According to Lycera, RORgamma agonists boost the production of cytokines and amp up the cell-killing activity of T cells, while also keeping some T-cell subtypes active and alive for longer, says chief executive Paul Sekhri.

That process of reprogramming immune cells is "unique" and separates the company's candidates from other cancer immunotherapies that either stimulate the immune system or reduce immune suppression, he suggests.

LYC-55716 is also orally bioavailable, while the new generation of immuno-oncology drugs—including PD-1/PD-L1 inhibitors like Bristol-Myers Squibb's Opdivo, Merck & Co.'s Keytruda and Roche's Tecentriq—are delivered by injection.

John Nemunaitis, a specialist in targeted cancer therapies based at the Mary Crowley Medical Research Centre in Dallas, will lead the clinical trial.

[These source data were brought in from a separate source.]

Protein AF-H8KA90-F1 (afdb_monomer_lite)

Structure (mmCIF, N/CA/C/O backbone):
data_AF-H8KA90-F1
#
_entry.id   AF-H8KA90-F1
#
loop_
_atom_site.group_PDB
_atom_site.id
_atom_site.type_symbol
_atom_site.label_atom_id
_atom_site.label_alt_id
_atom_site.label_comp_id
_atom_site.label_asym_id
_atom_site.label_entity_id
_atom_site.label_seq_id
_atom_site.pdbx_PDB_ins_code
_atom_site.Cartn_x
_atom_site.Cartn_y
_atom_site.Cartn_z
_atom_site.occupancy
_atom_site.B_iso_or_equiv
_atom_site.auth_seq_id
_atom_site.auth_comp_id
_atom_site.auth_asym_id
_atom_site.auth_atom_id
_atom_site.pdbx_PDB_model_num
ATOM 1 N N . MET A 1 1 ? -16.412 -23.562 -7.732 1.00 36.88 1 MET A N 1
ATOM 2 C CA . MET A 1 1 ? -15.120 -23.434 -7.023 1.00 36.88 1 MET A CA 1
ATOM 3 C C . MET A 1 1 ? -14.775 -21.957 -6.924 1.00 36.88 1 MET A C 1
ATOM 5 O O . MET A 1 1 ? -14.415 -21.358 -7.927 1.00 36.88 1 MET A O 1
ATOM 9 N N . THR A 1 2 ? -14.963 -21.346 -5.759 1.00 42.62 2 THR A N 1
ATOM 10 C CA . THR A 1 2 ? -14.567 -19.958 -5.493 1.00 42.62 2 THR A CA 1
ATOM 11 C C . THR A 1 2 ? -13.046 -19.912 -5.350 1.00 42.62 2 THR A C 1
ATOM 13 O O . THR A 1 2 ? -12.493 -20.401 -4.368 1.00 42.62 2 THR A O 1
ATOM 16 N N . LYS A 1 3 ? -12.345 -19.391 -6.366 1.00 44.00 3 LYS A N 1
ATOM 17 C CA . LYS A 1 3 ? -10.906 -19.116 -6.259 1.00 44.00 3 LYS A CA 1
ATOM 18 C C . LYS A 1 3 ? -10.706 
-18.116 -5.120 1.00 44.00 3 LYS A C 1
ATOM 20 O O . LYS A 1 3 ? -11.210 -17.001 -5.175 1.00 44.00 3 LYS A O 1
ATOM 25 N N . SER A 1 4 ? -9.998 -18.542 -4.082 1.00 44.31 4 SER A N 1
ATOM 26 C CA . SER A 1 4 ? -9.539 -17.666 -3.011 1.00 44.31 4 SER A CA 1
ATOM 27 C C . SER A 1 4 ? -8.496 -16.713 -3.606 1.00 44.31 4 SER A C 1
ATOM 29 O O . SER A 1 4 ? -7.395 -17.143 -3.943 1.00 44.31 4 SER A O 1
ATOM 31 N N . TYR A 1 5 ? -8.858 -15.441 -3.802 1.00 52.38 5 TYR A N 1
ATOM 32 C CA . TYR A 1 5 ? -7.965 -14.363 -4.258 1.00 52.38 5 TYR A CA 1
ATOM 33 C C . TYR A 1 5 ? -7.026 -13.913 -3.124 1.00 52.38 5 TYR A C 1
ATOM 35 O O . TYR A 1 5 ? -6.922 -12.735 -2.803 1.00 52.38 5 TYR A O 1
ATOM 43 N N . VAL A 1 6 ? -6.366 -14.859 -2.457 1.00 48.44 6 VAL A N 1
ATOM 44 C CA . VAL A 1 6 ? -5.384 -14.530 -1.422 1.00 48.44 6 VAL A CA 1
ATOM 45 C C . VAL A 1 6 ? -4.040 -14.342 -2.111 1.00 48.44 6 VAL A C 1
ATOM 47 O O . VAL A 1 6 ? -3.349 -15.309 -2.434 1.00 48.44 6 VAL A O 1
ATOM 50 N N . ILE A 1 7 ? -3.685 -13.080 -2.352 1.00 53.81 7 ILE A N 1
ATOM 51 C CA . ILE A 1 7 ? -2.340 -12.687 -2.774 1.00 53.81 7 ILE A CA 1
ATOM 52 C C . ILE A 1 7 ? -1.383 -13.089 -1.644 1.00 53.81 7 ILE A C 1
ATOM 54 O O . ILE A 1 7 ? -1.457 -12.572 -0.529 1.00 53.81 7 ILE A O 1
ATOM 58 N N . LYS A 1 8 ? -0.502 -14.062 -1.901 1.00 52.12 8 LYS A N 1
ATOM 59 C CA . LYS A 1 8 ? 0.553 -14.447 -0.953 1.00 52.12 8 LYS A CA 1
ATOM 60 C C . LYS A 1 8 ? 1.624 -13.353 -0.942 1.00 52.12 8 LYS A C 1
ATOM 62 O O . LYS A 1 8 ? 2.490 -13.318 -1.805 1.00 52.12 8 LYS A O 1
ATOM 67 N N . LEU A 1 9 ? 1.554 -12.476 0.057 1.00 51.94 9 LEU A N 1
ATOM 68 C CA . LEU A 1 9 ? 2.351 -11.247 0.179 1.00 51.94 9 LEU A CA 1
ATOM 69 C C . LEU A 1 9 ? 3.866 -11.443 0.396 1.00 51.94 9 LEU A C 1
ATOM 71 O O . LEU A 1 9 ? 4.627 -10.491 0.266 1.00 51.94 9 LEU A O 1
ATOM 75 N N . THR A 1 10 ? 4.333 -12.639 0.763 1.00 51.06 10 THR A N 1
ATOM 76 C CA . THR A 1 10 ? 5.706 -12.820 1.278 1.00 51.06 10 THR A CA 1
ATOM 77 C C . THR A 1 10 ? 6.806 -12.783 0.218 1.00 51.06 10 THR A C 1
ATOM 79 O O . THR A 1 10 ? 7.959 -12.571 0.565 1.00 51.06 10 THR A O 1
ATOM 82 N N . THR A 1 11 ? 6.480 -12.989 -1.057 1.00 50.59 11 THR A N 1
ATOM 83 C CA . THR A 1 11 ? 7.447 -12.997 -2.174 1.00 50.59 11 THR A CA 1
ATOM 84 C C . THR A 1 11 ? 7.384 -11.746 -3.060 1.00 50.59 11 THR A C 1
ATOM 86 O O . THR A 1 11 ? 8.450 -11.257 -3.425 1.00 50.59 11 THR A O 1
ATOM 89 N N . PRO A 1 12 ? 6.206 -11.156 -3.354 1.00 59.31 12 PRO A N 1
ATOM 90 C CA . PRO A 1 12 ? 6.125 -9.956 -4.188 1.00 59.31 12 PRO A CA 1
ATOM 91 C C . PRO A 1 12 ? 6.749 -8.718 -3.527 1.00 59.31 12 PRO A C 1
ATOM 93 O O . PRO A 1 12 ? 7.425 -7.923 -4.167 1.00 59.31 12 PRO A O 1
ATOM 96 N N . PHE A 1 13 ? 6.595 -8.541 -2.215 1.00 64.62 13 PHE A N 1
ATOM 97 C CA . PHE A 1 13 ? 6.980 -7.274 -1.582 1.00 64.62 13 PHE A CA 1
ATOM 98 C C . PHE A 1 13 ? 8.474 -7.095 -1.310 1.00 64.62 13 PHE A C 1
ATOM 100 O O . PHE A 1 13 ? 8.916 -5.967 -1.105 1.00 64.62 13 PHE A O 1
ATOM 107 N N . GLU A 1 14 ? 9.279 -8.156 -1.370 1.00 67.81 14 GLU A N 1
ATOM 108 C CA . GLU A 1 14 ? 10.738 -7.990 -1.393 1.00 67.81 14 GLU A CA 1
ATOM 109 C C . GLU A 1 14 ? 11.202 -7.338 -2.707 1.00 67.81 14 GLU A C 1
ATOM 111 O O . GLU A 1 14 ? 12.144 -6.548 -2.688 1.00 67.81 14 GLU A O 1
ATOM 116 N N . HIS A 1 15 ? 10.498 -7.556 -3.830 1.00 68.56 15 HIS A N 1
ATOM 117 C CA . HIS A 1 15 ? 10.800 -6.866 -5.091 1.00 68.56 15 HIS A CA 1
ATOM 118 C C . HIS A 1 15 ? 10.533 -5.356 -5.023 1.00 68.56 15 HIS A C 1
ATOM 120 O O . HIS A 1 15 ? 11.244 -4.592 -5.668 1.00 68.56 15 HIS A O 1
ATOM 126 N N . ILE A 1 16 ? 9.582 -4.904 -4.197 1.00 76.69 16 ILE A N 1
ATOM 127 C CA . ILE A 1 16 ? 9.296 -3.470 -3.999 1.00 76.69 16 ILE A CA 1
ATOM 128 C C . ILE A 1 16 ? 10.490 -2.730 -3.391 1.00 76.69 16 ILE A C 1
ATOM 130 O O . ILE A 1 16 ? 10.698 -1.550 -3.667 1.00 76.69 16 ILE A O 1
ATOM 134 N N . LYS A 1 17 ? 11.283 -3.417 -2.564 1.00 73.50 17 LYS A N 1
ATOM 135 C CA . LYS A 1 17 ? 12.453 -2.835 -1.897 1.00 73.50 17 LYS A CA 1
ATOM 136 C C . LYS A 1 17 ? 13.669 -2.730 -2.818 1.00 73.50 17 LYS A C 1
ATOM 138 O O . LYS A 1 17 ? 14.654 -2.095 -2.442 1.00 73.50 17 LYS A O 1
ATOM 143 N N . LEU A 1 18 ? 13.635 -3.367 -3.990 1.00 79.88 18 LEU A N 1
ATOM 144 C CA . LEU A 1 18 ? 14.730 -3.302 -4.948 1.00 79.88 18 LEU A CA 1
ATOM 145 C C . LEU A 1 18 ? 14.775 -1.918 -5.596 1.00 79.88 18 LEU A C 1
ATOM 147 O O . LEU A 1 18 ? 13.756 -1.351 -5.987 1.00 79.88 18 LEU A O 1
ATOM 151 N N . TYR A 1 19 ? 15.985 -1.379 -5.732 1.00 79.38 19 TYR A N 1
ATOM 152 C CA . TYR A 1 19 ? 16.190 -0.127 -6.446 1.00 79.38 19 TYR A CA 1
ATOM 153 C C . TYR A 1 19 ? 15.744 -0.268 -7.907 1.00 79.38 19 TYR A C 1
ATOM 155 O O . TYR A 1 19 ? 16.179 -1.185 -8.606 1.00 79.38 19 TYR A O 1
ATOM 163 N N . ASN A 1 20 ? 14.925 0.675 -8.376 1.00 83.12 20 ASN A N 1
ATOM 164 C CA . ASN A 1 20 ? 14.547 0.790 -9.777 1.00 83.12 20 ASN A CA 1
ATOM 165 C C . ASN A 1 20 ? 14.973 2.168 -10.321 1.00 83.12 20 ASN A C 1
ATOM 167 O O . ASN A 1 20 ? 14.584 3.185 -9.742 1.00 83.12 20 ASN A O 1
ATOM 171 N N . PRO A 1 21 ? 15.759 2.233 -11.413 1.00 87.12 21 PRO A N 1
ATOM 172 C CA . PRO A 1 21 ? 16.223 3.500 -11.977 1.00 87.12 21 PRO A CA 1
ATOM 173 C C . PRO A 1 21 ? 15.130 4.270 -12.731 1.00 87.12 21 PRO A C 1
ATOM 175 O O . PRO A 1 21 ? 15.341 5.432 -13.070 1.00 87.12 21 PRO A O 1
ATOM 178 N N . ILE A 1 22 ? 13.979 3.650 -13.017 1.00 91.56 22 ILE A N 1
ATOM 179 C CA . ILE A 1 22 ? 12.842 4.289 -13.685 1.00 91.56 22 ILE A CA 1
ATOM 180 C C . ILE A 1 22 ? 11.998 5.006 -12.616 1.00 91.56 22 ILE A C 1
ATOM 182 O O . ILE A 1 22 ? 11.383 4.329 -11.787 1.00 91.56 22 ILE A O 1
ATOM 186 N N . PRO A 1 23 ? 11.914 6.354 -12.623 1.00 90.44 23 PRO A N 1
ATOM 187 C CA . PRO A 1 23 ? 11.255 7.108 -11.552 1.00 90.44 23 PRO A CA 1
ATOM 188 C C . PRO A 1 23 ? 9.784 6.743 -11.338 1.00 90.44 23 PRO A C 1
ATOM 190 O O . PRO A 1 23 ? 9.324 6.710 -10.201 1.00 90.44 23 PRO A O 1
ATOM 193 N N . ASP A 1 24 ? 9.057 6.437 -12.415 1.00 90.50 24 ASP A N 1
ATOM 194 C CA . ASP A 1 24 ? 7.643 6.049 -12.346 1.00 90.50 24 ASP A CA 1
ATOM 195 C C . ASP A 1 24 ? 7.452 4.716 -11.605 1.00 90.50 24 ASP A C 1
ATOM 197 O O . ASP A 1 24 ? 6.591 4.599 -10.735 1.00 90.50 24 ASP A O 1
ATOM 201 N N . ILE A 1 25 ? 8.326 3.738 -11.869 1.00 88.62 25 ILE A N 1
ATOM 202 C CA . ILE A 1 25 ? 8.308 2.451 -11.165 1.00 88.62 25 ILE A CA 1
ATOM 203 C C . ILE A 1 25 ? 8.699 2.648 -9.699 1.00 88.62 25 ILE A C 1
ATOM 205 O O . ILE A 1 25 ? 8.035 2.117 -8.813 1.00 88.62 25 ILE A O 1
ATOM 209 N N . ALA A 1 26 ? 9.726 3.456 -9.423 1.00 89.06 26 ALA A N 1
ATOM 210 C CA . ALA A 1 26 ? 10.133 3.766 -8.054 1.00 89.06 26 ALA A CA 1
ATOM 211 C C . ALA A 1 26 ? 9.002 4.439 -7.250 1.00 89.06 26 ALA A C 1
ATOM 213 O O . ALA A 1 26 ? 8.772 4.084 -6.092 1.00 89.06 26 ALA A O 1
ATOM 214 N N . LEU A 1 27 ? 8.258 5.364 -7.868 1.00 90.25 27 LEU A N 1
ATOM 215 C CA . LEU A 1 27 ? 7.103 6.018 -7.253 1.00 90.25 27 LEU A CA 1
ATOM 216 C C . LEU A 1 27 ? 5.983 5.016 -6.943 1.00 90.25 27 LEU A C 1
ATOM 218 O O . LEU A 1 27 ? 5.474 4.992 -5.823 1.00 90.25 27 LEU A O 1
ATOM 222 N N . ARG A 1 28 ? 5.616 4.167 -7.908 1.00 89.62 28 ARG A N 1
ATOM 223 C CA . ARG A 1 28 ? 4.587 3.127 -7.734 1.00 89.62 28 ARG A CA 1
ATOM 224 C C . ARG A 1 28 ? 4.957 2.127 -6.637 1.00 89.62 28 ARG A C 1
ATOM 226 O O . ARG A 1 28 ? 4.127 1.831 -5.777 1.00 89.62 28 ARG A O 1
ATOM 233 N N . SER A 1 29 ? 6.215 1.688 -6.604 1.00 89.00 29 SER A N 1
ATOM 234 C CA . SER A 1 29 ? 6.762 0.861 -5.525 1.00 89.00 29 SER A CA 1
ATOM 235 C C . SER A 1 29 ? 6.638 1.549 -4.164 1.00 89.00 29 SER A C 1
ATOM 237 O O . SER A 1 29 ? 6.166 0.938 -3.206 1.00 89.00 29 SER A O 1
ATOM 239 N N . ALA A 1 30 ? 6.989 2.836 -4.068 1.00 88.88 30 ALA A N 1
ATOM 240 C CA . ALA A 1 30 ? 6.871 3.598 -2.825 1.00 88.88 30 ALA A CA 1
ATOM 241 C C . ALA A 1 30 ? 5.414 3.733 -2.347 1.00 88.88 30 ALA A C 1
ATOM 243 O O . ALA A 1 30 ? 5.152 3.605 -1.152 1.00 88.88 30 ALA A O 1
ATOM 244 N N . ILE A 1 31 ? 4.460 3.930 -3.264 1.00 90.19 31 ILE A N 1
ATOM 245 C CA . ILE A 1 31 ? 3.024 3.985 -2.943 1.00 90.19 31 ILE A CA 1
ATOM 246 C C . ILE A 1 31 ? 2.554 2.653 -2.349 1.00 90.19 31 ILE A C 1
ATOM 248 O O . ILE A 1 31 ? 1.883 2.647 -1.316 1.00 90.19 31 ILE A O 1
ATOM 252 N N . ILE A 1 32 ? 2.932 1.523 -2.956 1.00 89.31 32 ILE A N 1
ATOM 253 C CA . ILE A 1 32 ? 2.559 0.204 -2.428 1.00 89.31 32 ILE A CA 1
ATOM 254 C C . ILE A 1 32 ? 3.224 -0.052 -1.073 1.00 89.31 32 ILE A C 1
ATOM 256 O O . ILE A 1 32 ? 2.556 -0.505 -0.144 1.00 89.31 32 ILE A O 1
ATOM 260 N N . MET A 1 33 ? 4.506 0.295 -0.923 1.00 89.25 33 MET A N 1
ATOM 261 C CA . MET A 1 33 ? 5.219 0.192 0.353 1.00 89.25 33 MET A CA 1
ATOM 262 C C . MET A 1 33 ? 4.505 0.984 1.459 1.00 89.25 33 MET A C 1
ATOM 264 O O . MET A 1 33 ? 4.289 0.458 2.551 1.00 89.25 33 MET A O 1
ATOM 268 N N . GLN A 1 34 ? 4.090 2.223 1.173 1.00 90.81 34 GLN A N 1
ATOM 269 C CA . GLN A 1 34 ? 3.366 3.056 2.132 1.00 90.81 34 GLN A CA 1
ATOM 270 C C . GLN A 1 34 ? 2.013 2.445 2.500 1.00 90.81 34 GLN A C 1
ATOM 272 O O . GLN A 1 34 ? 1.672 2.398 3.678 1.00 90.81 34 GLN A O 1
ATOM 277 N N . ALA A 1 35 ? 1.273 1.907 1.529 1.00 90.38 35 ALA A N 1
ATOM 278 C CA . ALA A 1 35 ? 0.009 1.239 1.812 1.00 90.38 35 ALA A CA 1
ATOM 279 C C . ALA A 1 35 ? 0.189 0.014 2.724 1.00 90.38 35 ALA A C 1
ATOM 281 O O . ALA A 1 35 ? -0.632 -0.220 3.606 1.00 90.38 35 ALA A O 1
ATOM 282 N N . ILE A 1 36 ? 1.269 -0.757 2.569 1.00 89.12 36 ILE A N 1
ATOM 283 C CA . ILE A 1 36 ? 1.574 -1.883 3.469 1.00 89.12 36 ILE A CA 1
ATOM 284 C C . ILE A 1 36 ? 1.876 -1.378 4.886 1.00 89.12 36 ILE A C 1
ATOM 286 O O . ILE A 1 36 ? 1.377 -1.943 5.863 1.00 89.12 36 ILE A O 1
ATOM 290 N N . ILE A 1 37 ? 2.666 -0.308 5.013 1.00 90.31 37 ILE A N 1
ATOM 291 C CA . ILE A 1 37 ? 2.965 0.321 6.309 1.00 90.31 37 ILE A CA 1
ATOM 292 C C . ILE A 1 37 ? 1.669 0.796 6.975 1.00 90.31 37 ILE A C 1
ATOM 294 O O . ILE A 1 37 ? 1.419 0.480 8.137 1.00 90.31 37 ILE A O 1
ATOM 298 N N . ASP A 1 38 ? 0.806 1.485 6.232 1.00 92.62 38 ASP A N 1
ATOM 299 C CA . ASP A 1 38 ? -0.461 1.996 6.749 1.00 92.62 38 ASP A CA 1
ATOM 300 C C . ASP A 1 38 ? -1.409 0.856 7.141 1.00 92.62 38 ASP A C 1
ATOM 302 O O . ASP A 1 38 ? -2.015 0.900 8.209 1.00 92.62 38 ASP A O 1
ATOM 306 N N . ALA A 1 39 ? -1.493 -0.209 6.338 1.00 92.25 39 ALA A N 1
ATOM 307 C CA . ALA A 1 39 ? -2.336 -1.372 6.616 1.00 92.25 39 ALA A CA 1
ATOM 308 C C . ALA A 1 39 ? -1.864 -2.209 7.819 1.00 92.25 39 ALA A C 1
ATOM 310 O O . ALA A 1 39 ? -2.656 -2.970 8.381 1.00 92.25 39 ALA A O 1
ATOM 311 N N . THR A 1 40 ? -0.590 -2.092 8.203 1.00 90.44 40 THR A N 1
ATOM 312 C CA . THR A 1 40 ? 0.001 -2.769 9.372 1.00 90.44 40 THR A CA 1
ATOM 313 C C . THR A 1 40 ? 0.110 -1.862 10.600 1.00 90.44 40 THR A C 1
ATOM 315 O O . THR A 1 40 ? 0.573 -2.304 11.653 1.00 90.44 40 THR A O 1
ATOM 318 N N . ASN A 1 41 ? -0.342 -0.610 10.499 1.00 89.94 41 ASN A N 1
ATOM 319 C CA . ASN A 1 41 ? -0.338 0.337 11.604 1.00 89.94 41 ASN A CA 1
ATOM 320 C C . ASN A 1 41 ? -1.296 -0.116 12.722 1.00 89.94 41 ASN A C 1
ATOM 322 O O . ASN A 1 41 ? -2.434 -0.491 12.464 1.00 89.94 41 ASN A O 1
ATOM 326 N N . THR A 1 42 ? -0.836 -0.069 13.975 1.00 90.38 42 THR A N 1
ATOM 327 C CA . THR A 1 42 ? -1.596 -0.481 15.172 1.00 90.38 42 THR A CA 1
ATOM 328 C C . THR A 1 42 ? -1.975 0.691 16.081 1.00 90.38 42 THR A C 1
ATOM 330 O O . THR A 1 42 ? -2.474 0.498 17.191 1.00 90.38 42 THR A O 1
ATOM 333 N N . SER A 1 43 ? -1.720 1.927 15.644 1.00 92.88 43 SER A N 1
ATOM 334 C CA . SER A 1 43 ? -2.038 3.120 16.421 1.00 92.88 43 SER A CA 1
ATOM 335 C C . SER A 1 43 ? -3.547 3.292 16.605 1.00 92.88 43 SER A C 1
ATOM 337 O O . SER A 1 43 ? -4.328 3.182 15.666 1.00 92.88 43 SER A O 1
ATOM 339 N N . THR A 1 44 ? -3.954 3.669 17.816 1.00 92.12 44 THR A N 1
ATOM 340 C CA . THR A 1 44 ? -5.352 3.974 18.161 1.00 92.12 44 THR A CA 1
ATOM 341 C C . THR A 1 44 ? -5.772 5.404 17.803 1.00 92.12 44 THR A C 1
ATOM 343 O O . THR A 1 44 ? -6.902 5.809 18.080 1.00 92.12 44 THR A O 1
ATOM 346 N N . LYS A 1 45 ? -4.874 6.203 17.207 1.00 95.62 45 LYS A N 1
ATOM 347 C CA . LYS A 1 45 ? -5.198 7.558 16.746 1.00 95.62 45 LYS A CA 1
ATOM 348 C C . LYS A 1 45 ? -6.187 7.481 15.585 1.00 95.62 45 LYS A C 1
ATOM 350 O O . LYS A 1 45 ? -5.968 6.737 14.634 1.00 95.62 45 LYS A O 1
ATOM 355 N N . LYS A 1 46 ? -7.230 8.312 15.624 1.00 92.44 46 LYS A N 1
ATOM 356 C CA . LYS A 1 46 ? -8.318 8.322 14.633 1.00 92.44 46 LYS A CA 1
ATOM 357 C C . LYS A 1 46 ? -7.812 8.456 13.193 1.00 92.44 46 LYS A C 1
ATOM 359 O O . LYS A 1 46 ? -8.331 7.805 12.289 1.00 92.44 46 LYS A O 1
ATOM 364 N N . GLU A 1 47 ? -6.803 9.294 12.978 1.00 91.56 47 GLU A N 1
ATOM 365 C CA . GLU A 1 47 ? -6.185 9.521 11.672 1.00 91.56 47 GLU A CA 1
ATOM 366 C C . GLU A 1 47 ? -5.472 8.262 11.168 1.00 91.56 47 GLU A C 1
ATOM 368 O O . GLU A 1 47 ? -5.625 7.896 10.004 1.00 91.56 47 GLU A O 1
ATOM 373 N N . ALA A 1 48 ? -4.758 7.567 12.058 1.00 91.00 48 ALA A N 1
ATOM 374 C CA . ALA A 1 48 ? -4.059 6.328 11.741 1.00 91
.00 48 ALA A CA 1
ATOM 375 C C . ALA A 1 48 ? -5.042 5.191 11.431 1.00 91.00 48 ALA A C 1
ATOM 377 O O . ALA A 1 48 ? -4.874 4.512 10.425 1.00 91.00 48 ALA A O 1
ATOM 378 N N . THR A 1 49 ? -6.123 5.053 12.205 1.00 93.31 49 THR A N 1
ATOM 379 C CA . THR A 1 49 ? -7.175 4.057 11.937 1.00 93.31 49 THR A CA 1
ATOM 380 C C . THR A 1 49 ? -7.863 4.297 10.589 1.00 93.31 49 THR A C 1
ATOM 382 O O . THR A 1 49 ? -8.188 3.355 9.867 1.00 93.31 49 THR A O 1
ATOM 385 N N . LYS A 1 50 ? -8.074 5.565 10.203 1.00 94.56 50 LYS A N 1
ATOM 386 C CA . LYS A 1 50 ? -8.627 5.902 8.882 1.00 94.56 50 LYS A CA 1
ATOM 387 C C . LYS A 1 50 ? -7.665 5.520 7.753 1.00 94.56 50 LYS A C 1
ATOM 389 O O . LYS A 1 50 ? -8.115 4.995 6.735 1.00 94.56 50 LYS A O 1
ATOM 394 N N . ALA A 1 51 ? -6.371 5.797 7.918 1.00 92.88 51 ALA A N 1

He reckons the profile of the drug could mean it demonstrates "single agent activity, as well as show synergy in combination with other immunotherapies."

It is estimated that about three dozen drugmakers have active RORgamma programs, but many of these are focusing on inverse agonists for inflammatory diseases such as psoriasis, drawing on data showing that the drugs can reduce levels of the inflammation-boosting cytokine interleukin-17 (IL-17).  

Along with smaller biotechs like Lycera, Nuevolution and Innovimmune Biotherapeutics, big pharma companies such as AstraZeneca, Roche, Merck and Pfizer also have R&D projects in this area. At the moment, any cancer-targeting programs are in preclinical development.